By diving into the practice of time management that G!d has given us, may we be blessed to transform the gift of freedom into an opportunity to achieve our wildest dreams!
At what point in our lives do our costumes become us? Whether it be, a suit you wear to work or a baby stroller, the objects we use and the clothes we wear have the power to transform us. The month of Adar and the holiday of Purim give us an opportunity to change: to wear what we want, carry what we wish and be who we desire. On Purim, we let go of our regular clothes, titles and appearances and take a dive into a fantasy world. Our costumes are new, fresh and untainted by experiences or memories. It is the first time we are dressing in whatever costume it is we want, and we can fill it with whatever energy we want. No one expects anything of us. No one thinks we will act a certain way. Perhaps, no one even knows that it's us...And it's in this space, the space of a random costume, where we can tap into our deepest selves.
May the energy that we absorb from our costumes on Purim, fill our day-to-day wardrobes with freshness, and may we gain the courage to show our wildest selves even when covered in simple clothes.
But most importantly may this Purim take us closer to becoming more comfortable with who we are on the inside and less attached to what we wear on the outside.
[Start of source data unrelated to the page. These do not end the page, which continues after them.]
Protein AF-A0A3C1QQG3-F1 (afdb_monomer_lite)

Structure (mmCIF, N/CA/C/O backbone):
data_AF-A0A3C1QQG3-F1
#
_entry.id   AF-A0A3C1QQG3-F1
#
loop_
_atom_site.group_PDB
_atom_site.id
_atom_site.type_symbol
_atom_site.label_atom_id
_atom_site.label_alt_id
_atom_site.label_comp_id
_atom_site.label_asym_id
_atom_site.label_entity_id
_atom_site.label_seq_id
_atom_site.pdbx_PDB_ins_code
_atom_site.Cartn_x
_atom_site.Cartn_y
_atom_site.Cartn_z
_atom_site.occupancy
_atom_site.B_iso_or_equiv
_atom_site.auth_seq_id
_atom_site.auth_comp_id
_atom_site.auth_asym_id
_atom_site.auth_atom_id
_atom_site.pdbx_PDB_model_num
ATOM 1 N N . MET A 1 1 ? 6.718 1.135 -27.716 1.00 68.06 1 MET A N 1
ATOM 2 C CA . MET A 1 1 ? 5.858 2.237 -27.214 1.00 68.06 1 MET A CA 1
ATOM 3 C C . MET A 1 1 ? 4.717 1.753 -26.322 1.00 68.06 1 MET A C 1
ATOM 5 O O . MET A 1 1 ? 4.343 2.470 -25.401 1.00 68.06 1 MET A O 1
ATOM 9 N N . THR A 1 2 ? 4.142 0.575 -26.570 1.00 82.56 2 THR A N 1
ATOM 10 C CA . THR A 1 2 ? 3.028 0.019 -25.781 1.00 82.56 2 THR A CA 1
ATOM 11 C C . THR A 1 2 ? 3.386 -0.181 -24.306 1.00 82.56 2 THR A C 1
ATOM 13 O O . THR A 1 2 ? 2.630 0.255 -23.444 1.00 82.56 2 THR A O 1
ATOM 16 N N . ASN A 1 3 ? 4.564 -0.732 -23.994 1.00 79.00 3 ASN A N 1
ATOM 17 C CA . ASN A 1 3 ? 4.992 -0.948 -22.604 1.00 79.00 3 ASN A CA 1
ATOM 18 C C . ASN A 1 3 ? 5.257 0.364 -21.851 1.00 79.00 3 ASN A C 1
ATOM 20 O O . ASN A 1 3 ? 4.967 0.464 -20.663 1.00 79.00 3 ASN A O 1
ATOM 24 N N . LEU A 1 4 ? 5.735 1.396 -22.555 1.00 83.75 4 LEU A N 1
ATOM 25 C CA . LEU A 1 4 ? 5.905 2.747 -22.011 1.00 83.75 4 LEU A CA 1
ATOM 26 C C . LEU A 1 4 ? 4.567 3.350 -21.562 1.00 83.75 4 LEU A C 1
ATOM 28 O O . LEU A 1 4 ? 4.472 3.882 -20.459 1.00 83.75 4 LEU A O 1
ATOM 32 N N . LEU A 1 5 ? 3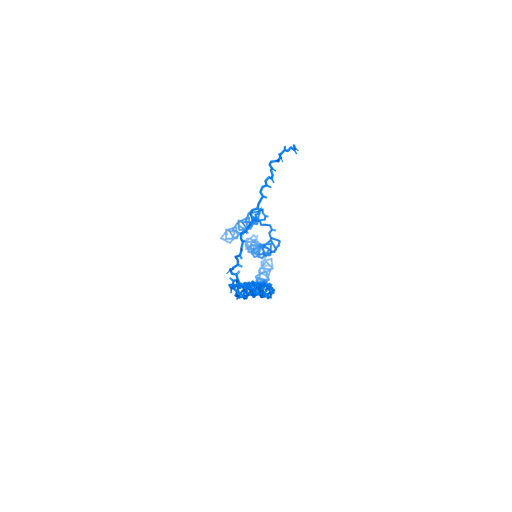.527 3.227 -22.394 1.00 86.94 5 LEU A N 1
ATOM 33 C CA . LEU A 1 5 ? 2.172 3.676 -22.063 1.00 86.94 5 LEU A CA 1
ATOM 34 C C . LEU A 1 5 ? 1.589 2.899 -20.880 1.00 86.94 5 LEU A C 1
ATOM 36 O O . LEU A 1 5 ? 1.054 3.504 -19.954 1.00 86.94 5 LEU A O 1
ATOM 40 N N . VAL A 1 6 ? 1.727 1.571 -20.884 1.00 85.94 6 VAL A N 1
ATOM 41 C CA . VAL A 1 6 ? 1.245 0.710 -19.794 1.00 85.94 6 VAL A CA 1
ATOM 42 C C . VAL A 1 6 ? 1.937 1.062 -18.478 1.00 85.94 6 VAL A C 1
ATOM 44 O O . VAL A 1 6 ? 1.264 1.302 -17.477 1.00 85.94 6 VAL A O 1
ATOM 47 N N . GLY A 1 7 ? 3.267 1.163 -18.480 1.00 82.69 7 GLY A N 1
ATOM 48 C CA . GLY A 1 7 ? 4.036 1.538 -17.299 1.00 82.69 7 GLY A CA 1
ATOM 49 C C . GLY A 1 7 ? 3.676 2.934 -16.784 1.00 82.69 7 GLY A C 1
ATOM 50 O O . GLY A 1 7 ? 3.455 3.099 -15.586 1.00 82.69 7 GLY A O 1
ATOM 51 N N . ALA A 1 8 ? 3.497 3.914 -17.676 1.00 86.00 8 ALA A N 1
ATOM 52 C CA . ALA A 1 8 ? 3.075 5.263 -17.300 1.00 86.00 8 ALA A CA 1
ATOM 53 C C . ALA A 1 8 ? 1.691 5.277 -16.630 1.00 86.00 8 ALA A C 1
ATOM 55 O O . ALA A 1 8 ? 1.520 5.914 -15.591 1.00 86.00 8 ALA A O 1
ATOM 56 N N . VAL A 1 9 ? 0.714 4.541 -17.172 1.00 88.69 9 VAL A N 1
ATOM 57 C CA . VAL A 1 9 ? -0.626 4.417 -16.571 1.00 88.69 9 VAL A CA 1
ATOM 58 C C . VAL A 1 9 ? -0.551 3.774 -15.185 1.00 88.69 9 VAL A C 1
ATOM 60 O O . VAL A 1 9 ? -1.196 4.261 -14.255 1.00 88.69 9 VAL A O 1
ATOM 63 N N . ILE A 1 10 ? 0.263 2.726 -15.021 1.00 86.81 10 ILE A N 1
ATOM 64 C CA . ILE A 1 10 ? 0.464 2.057 -13.727 1.00 86.81 10 ILE A CA 1
ATOM 65 C C . ILE A 1 10 ? 1.069 3.026 -12.704 1.00 86.81 10 ILE A C 1
ATOM 67 O O . ILE A 1 10 ? 0.560 3.125 -11.587 1.00 86.81 10 ILE A O 1
ATOM 71 N N . VAL A 1 11 ? 2.116 3.768 -13.077 1.00 87.25 11 VAL A N 1
ATOM 72 C CA . VAL A 1 11 ? 2.779 4.736 -12.186 1.00 87.25 11 VAL A CA 1
ATOM 73 C C . VAL A 1 11 ? 1.823 5.861 -11.796 1.00 87.25 11 VAL A C 1
ATOM 75 O O . VAL A 1 11 ? 1.676 6.150 -10.610 1.00 87.25 11 VAL A O 1
ATOM 78 N N . ILE A 1 12 ? 1.118 6.456 -12.762 1.00 87.06 12 ILE A N 1
ATOM 79 C CA . ILE A 1 12 ? 0.145 7.526 -12.499 1.00 87.06 12 ILE A CA 1
ATOM 80 C C . ILE A 1 12 ? -0.967 7.018 -11.575 1.00 87.06 12 ILE A C 1
ATOM 82 O O . ILE A 1 12 ? -1.298 7.683 -10.593 1.00 87.06 12 ILE A O 1
ATOM 86 N N . GLY A 1 13 ? -1.509 5.827 -11.839 1.00 85.81 13 GLY A N 1
ATOM 87 C CA . GLY A 1 13 ? -2.527 5.201 -10.995 1.00 85.81 13 GLY A CA 1
ATOM 88 C C . GLY A 1 13 ? -2.035 4.945 -9.569 1.00 85.81 13 GLY A C 1
ATOM 89 O O . GLY A 1 13 ? -2.745 5.254 -8.609 1.00 85.81 13 GLY A O 1
ATOM 90 N N . ALA A 1 14 ? -0.803 4.452 -9.414 1.00 84.69 14 ALA A N 1
ATOM 91 C CA . ALA A 1 14 ? -0.179 4.235 -8.112 1.00 84.69 14 ALA A CA 1
ATOM 92 C C . ALA A 1 14 ? 0.011 5.551 -7.343 1.00 84.69 14 ALA A C 1
ATOM 94 O O . ALA A 1 14 ? -0.350 5.623 -6.168 1.00 84.69 14 ALA A O 1
ATOM 95 N N . CYS A 1 15 ? 0.497 6.608 -8.001 1.00 85.38 15 CYS A N 1
ATOM 96 C CA . CYS A 1 15 ? 0.631 7.941 -7.409 1.00 85.38 15 CYS A CA 1
ATOM 97 C C . CYS A 1 15 ? -0.723 8.514 -6.969 1.00 85.38 15 CYS A C 1
ATOM 99 O O . CYS A 1 15 ? -0.838 9.042 -5.861 1.00 85.38 15 CYS A O 1
ATOM 101 N N . LEU A 1 16 ? -1.761 8.376 -7.801 1.00 86.81 16 LEU A N 1
ATOM 102 C CA . LEU A 1 16 ? -3.109 8.856 -7.491 1.00 86.81 16 LEU A CA 1
ATOM 103 C C . LEU A 1 16 ? -3.701 8.121 -6.281 1.00 86.81 16 LEU A C 1
ATOM 105 O O . LEU A 1 16 ? -4.287 8.739 -5.391 1.00 86.81 16 LEU A O 1
ATOM 109 N N . ALA A 1 17 ? -3.510 6.803 -6.219 1.00 80.56 17 ALA A N 1
ATOM 110 C CA . ALA A 1 17 ? -3.935 5.985 -5.093 1.00 80.56 17 ALA A CA 1
ATOM 111 C C . ALA A 1 17 ? -3.173 6.349 -3.808 1.00 80.56 17 ALA A C 1
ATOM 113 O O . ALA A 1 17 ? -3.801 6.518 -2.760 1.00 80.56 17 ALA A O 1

April Showers Bring May Flowers. I heard this often as a kid, eager to move from the gray days of April to the sunny days of May. At the time, it was difficult for me to grasp that it was the rain which made the flowers and fruits of Spring possible. Shevat is like that. It is the beginning of the beginning. During this month, a month of rain, we celebrate the New Year of the Trees, on Tu Beshvat. Before the flowers blossom and the fruits ripen, we are already thanking G!d for nature’s candy. During this month, in the weekly Torah portions we read about the Jews leaving Egypt (even though it did not actually happen until two months later in the month of Nissan). Before we become free, we are commemorating freedom. Why not wait until the climax of Spring to give thanks for fruit? Why celebrate freedom when we are still slaves in a foreign land? What is it about praising the potential for growth? It’s Tikvah, Hope. A hope that is so strong, it can actually bring experiences, people and places into existence. During this month, we have the opportunity to reflect on whatever it is we wish to bring into our lives: a job, a spouse, a hobby, a new perspective ….. and find joy in all those steps that we have taken to get there. And though it may rain, or snow, more than we would like, it may just be what we need to transform our dreams into reality.